Extracted data entries
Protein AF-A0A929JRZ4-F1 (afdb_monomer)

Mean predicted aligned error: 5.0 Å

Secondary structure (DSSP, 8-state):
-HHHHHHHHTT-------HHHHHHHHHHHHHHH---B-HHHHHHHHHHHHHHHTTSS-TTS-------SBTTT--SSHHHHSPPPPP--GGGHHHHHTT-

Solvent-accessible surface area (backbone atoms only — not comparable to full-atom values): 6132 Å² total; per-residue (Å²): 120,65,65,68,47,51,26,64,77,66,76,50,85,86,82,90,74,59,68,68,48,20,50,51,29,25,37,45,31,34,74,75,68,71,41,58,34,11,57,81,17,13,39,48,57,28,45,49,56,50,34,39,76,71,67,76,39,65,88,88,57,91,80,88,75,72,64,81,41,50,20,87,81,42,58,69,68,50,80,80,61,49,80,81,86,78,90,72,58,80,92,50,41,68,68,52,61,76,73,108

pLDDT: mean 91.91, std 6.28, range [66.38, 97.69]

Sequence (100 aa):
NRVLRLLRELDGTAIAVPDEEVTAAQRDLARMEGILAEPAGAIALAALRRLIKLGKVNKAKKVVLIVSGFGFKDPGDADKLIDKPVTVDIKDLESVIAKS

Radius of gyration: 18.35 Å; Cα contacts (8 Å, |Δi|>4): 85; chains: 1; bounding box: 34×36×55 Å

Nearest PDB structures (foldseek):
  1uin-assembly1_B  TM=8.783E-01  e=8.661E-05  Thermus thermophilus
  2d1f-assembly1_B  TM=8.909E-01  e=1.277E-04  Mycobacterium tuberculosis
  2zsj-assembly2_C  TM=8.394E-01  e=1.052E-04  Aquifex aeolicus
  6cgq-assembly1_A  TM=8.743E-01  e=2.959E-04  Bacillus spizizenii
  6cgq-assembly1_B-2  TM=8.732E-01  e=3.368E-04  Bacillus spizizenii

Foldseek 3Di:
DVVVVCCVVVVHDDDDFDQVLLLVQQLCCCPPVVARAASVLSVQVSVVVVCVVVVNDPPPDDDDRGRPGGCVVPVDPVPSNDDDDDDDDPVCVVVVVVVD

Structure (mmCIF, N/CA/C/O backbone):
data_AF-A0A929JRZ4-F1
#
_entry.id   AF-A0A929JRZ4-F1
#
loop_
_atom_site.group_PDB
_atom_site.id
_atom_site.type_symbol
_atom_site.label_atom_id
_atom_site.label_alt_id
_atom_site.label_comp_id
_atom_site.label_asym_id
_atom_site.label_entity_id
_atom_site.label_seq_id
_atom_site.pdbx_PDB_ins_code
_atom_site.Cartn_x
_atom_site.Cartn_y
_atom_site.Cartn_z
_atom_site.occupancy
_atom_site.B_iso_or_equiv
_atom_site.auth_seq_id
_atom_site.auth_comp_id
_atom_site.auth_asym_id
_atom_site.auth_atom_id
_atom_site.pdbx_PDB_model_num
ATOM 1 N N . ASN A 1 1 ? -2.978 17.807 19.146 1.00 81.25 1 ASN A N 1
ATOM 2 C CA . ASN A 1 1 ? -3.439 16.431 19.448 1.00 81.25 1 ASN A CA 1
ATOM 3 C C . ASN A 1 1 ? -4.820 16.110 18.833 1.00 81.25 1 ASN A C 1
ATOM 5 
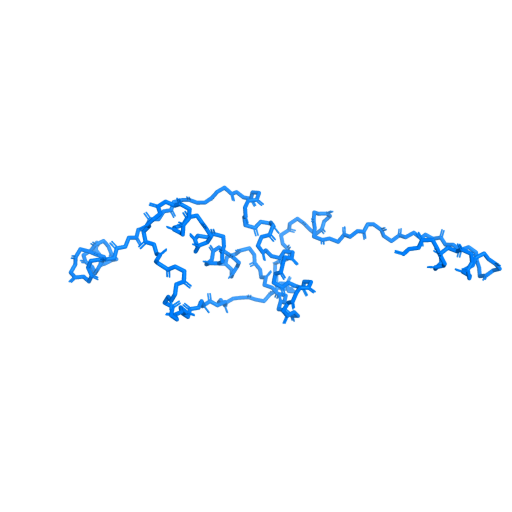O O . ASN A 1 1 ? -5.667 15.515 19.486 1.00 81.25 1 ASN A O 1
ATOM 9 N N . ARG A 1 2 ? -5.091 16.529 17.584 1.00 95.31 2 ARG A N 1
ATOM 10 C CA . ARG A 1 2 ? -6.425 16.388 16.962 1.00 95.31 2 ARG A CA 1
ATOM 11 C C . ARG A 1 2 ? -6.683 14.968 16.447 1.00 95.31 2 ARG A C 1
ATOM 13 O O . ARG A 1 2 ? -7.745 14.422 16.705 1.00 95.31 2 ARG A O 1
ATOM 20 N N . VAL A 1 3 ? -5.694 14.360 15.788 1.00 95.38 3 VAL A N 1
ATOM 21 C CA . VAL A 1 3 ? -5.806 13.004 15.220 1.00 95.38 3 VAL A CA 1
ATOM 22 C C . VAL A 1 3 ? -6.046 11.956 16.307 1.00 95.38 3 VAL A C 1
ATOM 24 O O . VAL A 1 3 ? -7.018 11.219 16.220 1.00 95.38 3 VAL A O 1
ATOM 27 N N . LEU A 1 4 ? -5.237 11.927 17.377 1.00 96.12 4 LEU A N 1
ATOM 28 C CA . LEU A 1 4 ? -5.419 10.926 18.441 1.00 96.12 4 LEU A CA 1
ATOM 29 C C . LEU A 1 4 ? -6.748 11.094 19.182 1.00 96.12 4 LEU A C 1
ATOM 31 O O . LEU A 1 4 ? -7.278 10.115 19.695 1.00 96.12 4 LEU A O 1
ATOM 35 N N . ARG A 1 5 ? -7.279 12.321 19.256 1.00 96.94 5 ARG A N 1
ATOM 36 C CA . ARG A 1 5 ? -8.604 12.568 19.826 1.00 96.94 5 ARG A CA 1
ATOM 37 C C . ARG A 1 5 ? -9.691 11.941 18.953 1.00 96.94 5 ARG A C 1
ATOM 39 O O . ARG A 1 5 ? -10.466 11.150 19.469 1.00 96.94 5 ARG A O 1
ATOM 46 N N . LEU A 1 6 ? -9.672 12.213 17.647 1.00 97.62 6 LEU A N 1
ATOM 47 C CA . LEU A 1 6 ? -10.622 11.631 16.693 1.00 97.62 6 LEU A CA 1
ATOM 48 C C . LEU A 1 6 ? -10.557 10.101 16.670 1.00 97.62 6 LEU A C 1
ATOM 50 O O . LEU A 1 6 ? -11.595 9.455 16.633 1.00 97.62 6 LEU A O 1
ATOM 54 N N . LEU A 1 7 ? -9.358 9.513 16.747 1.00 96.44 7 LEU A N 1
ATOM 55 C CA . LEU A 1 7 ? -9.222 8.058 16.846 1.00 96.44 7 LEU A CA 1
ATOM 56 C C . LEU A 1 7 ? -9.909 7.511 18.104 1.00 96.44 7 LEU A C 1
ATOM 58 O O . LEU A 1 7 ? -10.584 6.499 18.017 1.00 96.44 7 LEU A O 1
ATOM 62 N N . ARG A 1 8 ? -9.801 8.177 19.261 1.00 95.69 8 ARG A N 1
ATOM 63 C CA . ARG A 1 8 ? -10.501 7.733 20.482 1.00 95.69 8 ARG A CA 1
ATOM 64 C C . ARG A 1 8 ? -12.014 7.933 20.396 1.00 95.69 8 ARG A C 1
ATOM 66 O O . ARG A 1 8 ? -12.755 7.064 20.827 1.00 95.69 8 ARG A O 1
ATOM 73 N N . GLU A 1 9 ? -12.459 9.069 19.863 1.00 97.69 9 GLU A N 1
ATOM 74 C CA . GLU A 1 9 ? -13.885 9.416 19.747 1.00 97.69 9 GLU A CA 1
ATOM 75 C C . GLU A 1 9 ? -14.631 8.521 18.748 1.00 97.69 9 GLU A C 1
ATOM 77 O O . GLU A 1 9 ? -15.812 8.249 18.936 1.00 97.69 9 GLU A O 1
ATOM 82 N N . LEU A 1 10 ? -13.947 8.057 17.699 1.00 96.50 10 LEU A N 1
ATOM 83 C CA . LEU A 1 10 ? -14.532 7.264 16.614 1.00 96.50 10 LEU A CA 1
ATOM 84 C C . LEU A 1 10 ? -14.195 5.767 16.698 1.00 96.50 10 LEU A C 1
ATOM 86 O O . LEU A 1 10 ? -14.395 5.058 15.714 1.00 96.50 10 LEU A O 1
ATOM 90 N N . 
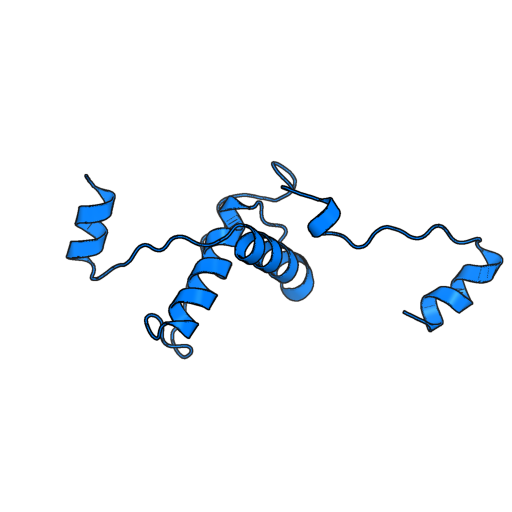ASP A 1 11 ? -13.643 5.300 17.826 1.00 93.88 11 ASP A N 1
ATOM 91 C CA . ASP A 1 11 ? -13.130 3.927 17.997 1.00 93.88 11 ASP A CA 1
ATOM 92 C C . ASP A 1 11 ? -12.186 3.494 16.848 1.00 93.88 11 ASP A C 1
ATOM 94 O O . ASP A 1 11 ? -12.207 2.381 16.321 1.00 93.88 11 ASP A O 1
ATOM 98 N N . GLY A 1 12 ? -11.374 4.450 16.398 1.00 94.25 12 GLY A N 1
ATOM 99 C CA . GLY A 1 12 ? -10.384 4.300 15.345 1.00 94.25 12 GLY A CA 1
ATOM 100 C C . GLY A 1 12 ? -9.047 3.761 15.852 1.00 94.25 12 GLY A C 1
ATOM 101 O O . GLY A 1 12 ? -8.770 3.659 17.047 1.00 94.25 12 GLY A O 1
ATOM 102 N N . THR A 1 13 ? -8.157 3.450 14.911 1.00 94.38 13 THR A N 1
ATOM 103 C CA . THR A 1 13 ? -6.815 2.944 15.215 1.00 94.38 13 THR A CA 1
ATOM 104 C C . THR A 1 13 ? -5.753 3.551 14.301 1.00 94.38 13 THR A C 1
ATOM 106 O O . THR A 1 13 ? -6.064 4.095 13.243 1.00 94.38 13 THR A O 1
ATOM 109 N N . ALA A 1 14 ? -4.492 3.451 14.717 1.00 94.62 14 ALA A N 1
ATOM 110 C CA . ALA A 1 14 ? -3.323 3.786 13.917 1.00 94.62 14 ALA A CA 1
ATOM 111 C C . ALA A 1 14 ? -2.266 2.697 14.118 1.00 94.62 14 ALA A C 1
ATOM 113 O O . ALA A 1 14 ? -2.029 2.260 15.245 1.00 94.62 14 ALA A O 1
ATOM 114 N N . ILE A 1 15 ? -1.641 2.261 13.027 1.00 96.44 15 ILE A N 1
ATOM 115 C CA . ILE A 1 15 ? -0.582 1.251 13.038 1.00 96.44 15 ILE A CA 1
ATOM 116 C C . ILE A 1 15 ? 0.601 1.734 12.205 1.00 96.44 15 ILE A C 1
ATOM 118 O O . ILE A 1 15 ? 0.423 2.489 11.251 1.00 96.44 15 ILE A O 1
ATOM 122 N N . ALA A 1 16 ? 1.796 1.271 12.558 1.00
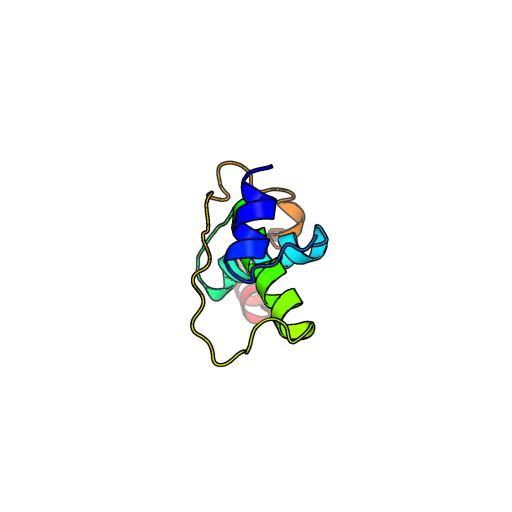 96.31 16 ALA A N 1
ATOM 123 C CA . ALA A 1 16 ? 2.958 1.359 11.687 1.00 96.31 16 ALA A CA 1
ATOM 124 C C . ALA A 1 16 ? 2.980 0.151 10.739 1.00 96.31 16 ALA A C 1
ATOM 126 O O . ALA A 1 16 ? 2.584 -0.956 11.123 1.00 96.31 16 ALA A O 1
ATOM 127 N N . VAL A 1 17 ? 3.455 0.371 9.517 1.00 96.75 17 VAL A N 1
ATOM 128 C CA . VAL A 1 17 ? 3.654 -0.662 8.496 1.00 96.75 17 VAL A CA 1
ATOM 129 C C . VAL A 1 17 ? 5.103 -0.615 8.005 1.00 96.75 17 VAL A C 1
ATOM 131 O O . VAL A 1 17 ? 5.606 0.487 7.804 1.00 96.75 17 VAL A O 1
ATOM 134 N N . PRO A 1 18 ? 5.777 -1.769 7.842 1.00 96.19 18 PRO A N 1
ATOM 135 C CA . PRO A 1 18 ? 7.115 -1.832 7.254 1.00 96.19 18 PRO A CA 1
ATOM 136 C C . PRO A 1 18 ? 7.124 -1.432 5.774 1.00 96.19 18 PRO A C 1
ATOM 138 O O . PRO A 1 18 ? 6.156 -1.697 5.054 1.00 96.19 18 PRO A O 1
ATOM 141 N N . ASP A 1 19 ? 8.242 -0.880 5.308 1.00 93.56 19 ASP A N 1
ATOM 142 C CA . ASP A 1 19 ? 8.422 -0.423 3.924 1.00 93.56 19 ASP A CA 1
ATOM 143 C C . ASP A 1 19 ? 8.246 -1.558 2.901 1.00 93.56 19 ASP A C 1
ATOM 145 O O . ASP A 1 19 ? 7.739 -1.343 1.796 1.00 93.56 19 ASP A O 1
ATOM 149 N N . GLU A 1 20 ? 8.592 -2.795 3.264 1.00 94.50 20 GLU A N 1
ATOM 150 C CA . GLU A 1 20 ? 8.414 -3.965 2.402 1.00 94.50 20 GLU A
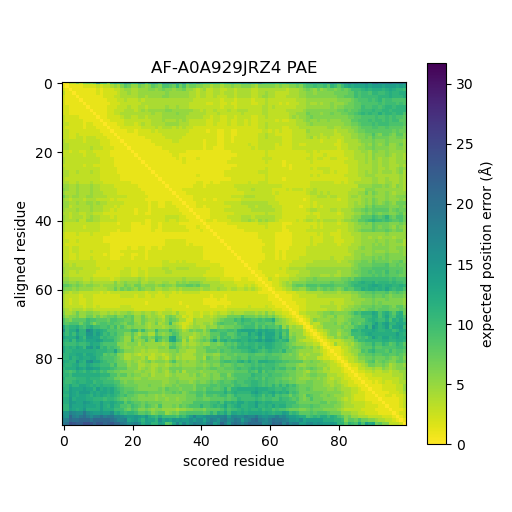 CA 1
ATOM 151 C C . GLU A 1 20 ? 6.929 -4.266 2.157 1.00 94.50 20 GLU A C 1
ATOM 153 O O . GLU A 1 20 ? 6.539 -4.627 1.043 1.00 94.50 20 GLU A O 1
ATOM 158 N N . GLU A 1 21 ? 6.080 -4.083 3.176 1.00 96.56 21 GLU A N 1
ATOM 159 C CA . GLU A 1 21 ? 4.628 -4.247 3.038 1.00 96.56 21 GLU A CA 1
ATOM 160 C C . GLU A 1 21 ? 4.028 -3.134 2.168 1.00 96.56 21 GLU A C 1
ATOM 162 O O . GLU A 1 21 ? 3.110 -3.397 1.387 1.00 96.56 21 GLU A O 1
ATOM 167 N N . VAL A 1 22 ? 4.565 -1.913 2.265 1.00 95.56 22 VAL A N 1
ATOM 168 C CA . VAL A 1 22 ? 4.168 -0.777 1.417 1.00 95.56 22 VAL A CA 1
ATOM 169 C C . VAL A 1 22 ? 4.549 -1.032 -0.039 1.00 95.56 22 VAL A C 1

--

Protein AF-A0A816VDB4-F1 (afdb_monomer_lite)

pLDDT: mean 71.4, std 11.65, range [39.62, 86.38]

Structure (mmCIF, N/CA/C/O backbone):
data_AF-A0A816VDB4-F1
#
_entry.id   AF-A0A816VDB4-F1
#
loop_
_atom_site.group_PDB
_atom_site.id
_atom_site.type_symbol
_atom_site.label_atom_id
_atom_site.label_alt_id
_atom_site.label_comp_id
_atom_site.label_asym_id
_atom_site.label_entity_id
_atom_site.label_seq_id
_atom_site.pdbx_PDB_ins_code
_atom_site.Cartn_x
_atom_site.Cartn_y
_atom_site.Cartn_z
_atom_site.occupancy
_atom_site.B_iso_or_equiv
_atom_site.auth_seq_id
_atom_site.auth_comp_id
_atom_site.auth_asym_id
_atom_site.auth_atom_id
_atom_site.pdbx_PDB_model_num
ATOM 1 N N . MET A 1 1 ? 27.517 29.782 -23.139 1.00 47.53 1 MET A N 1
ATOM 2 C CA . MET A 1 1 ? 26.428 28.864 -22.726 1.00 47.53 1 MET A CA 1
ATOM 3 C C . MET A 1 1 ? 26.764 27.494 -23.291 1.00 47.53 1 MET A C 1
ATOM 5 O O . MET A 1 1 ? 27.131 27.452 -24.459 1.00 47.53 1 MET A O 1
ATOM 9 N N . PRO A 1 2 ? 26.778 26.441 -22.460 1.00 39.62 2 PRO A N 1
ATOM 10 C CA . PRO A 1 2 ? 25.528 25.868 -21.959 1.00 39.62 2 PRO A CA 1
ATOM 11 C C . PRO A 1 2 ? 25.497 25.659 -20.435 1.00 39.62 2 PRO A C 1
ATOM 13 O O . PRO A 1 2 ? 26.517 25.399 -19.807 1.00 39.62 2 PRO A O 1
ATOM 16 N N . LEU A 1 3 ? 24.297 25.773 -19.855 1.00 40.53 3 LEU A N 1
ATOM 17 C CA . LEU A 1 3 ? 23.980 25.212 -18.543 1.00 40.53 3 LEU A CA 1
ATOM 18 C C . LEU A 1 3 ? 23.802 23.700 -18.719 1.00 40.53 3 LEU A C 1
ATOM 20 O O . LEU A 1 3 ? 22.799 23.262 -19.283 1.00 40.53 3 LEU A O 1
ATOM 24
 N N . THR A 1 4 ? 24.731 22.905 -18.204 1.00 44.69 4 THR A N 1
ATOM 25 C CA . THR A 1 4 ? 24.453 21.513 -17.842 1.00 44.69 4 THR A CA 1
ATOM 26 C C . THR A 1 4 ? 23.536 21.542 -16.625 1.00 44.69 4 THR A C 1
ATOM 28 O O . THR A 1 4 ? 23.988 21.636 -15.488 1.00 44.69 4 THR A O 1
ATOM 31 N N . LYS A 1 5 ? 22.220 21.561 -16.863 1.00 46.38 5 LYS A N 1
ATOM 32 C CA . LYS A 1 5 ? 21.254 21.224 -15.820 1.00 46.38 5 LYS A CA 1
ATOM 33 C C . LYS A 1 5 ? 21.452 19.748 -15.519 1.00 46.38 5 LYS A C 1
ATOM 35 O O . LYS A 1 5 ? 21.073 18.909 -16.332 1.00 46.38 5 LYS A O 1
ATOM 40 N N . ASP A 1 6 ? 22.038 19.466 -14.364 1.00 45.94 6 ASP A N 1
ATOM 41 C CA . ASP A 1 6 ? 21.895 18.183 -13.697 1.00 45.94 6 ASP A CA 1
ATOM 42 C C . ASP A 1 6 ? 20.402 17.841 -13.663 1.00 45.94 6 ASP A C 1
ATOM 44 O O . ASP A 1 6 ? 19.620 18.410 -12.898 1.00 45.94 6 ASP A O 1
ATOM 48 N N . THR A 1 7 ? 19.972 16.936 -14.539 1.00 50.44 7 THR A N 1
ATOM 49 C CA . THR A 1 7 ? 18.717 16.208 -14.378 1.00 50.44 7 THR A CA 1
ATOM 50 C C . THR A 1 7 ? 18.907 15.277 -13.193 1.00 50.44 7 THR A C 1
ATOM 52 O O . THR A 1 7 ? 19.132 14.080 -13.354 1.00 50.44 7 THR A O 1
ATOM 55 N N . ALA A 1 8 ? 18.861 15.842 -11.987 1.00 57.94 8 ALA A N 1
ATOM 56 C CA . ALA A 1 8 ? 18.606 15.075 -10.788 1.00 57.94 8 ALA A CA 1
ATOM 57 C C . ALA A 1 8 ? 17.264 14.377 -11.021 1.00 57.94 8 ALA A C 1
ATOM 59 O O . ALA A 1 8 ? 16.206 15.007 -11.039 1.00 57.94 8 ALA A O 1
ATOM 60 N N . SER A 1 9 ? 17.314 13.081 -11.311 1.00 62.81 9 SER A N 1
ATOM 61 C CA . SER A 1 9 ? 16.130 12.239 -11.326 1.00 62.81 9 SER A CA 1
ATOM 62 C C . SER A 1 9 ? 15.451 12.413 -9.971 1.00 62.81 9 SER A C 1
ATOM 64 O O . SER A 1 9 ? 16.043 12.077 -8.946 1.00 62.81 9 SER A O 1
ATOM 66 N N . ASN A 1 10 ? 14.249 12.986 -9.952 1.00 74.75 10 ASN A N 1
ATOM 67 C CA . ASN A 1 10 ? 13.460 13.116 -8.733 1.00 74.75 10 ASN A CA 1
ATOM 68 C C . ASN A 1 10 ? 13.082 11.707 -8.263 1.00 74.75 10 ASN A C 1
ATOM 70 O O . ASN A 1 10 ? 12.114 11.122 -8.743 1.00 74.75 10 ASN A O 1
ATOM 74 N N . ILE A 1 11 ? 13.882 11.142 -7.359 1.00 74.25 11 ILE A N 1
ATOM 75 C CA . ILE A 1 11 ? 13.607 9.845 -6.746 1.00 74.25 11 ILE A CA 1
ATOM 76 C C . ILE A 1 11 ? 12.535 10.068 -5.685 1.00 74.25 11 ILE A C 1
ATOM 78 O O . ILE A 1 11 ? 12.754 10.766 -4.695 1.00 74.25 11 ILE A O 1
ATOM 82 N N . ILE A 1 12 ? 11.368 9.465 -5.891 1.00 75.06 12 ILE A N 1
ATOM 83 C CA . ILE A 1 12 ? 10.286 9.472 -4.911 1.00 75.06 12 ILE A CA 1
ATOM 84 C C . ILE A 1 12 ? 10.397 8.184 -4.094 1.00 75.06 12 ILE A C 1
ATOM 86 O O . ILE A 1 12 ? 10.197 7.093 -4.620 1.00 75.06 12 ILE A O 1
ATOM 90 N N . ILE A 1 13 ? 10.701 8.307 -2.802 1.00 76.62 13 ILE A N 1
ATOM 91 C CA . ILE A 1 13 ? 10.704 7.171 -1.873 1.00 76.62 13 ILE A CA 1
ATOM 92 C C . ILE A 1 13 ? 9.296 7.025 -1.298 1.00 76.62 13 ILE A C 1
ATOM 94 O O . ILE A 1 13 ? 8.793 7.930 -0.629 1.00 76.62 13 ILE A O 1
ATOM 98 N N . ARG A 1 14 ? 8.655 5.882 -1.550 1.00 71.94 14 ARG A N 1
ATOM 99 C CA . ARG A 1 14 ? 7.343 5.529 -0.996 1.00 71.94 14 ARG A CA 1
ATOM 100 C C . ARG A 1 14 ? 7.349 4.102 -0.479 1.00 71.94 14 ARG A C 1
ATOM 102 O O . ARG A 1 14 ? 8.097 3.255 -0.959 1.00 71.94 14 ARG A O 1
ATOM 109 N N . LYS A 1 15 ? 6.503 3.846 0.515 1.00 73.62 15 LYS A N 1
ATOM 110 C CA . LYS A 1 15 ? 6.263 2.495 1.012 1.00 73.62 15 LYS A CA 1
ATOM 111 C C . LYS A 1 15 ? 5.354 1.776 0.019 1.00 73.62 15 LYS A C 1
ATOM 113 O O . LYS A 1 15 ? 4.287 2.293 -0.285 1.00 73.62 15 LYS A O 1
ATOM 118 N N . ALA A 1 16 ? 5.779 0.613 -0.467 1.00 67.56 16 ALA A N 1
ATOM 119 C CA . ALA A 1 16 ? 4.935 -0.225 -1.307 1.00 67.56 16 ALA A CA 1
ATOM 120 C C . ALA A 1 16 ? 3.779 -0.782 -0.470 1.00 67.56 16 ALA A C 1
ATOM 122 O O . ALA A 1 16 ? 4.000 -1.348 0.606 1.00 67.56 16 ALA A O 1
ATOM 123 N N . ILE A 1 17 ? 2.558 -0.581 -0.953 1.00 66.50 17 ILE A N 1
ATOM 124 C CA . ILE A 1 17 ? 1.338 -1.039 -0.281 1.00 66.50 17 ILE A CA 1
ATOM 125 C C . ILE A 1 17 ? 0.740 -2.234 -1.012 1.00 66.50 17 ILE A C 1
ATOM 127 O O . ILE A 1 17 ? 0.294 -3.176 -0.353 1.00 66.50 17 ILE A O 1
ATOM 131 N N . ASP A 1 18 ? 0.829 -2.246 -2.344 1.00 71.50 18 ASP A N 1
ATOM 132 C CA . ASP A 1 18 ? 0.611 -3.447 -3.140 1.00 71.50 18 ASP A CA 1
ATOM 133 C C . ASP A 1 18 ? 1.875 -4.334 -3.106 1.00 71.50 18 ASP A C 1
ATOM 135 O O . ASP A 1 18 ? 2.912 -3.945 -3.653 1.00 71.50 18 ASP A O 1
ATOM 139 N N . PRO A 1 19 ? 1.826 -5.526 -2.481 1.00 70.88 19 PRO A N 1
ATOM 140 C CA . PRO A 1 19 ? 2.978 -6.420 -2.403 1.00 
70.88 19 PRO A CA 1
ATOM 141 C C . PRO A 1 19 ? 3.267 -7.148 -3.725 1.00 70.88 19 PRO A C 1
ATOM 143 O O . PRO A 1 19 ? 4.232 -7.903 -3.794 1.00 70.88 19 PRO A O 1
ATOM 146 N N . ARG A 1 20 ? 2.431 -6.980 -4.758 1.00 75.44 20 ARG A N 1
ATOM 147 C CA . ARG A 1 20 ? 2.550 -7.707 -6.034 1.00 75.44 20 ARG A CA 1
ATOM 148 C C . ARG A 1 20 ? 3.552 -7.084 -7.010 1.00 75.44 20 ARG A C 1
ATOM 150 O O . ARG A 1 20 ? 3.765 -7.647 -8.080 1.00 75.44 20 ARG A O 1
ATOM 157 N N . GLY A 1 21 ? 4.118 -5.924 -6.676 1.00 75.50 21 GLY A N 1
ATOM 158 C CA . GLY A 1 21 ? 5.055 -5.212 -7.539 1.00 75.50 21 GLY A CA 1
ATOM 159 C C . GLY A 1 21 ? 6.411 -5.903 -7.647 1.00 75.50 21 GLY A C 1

> _WORK TASK_
From the records above, give again exactly the lines running from the line with "ATOM 5 O O ." to the line with "N N . THR A 1 4", inclusive.

> _TASK ANSWER_
ATOM 5 O O . MET A 1 1 ? 27.131 27.452 -24.459 1.00 47.53 1 MET A O 1
ATOM 9 N N . PRO A 1 2 ? 26.778 26.441 -22.460 1.00 39.62 2 PRO A N 1
ATOM 10 C CA . PRO A 1 2 ? 25.528 25.868 -21.959 1.00 39.62 2 PRO A CA 1
ATOM 11 C C . PRO A 1 2 ? 25.497 25.659 -20.435 1.00 39.62 2 PRO A C 1
ATOM 13 O O . PRO A 1 2 ? 26.517 25.399 -19.807 1.00 39.62 2 PRO A O 1
ATOM 16 N N . LEU A 1 3 ? 24.297 25.773 -19.855 1.00 40.53 3 LEU A N 1
ATOM 17 C CA . LEU A 1 3 ? 23.980 25.212 -18.543 1.00 40.53 3 LEU A CA 1
ATOM 18 C C . LEU A 1 3 ? 23.802 23.700 -18.719 1.00 40.53 3 LEU A C 1
ATOM 20 O O . LEU A 1 3 ? 22.799 23.262 -19.283 1.00 40.53 3 LEU A O 1
ATOM 24
 N N . THR A 1 4 ? 24.731 22.905 -18.204 1.00 44.69 4 THR A N 1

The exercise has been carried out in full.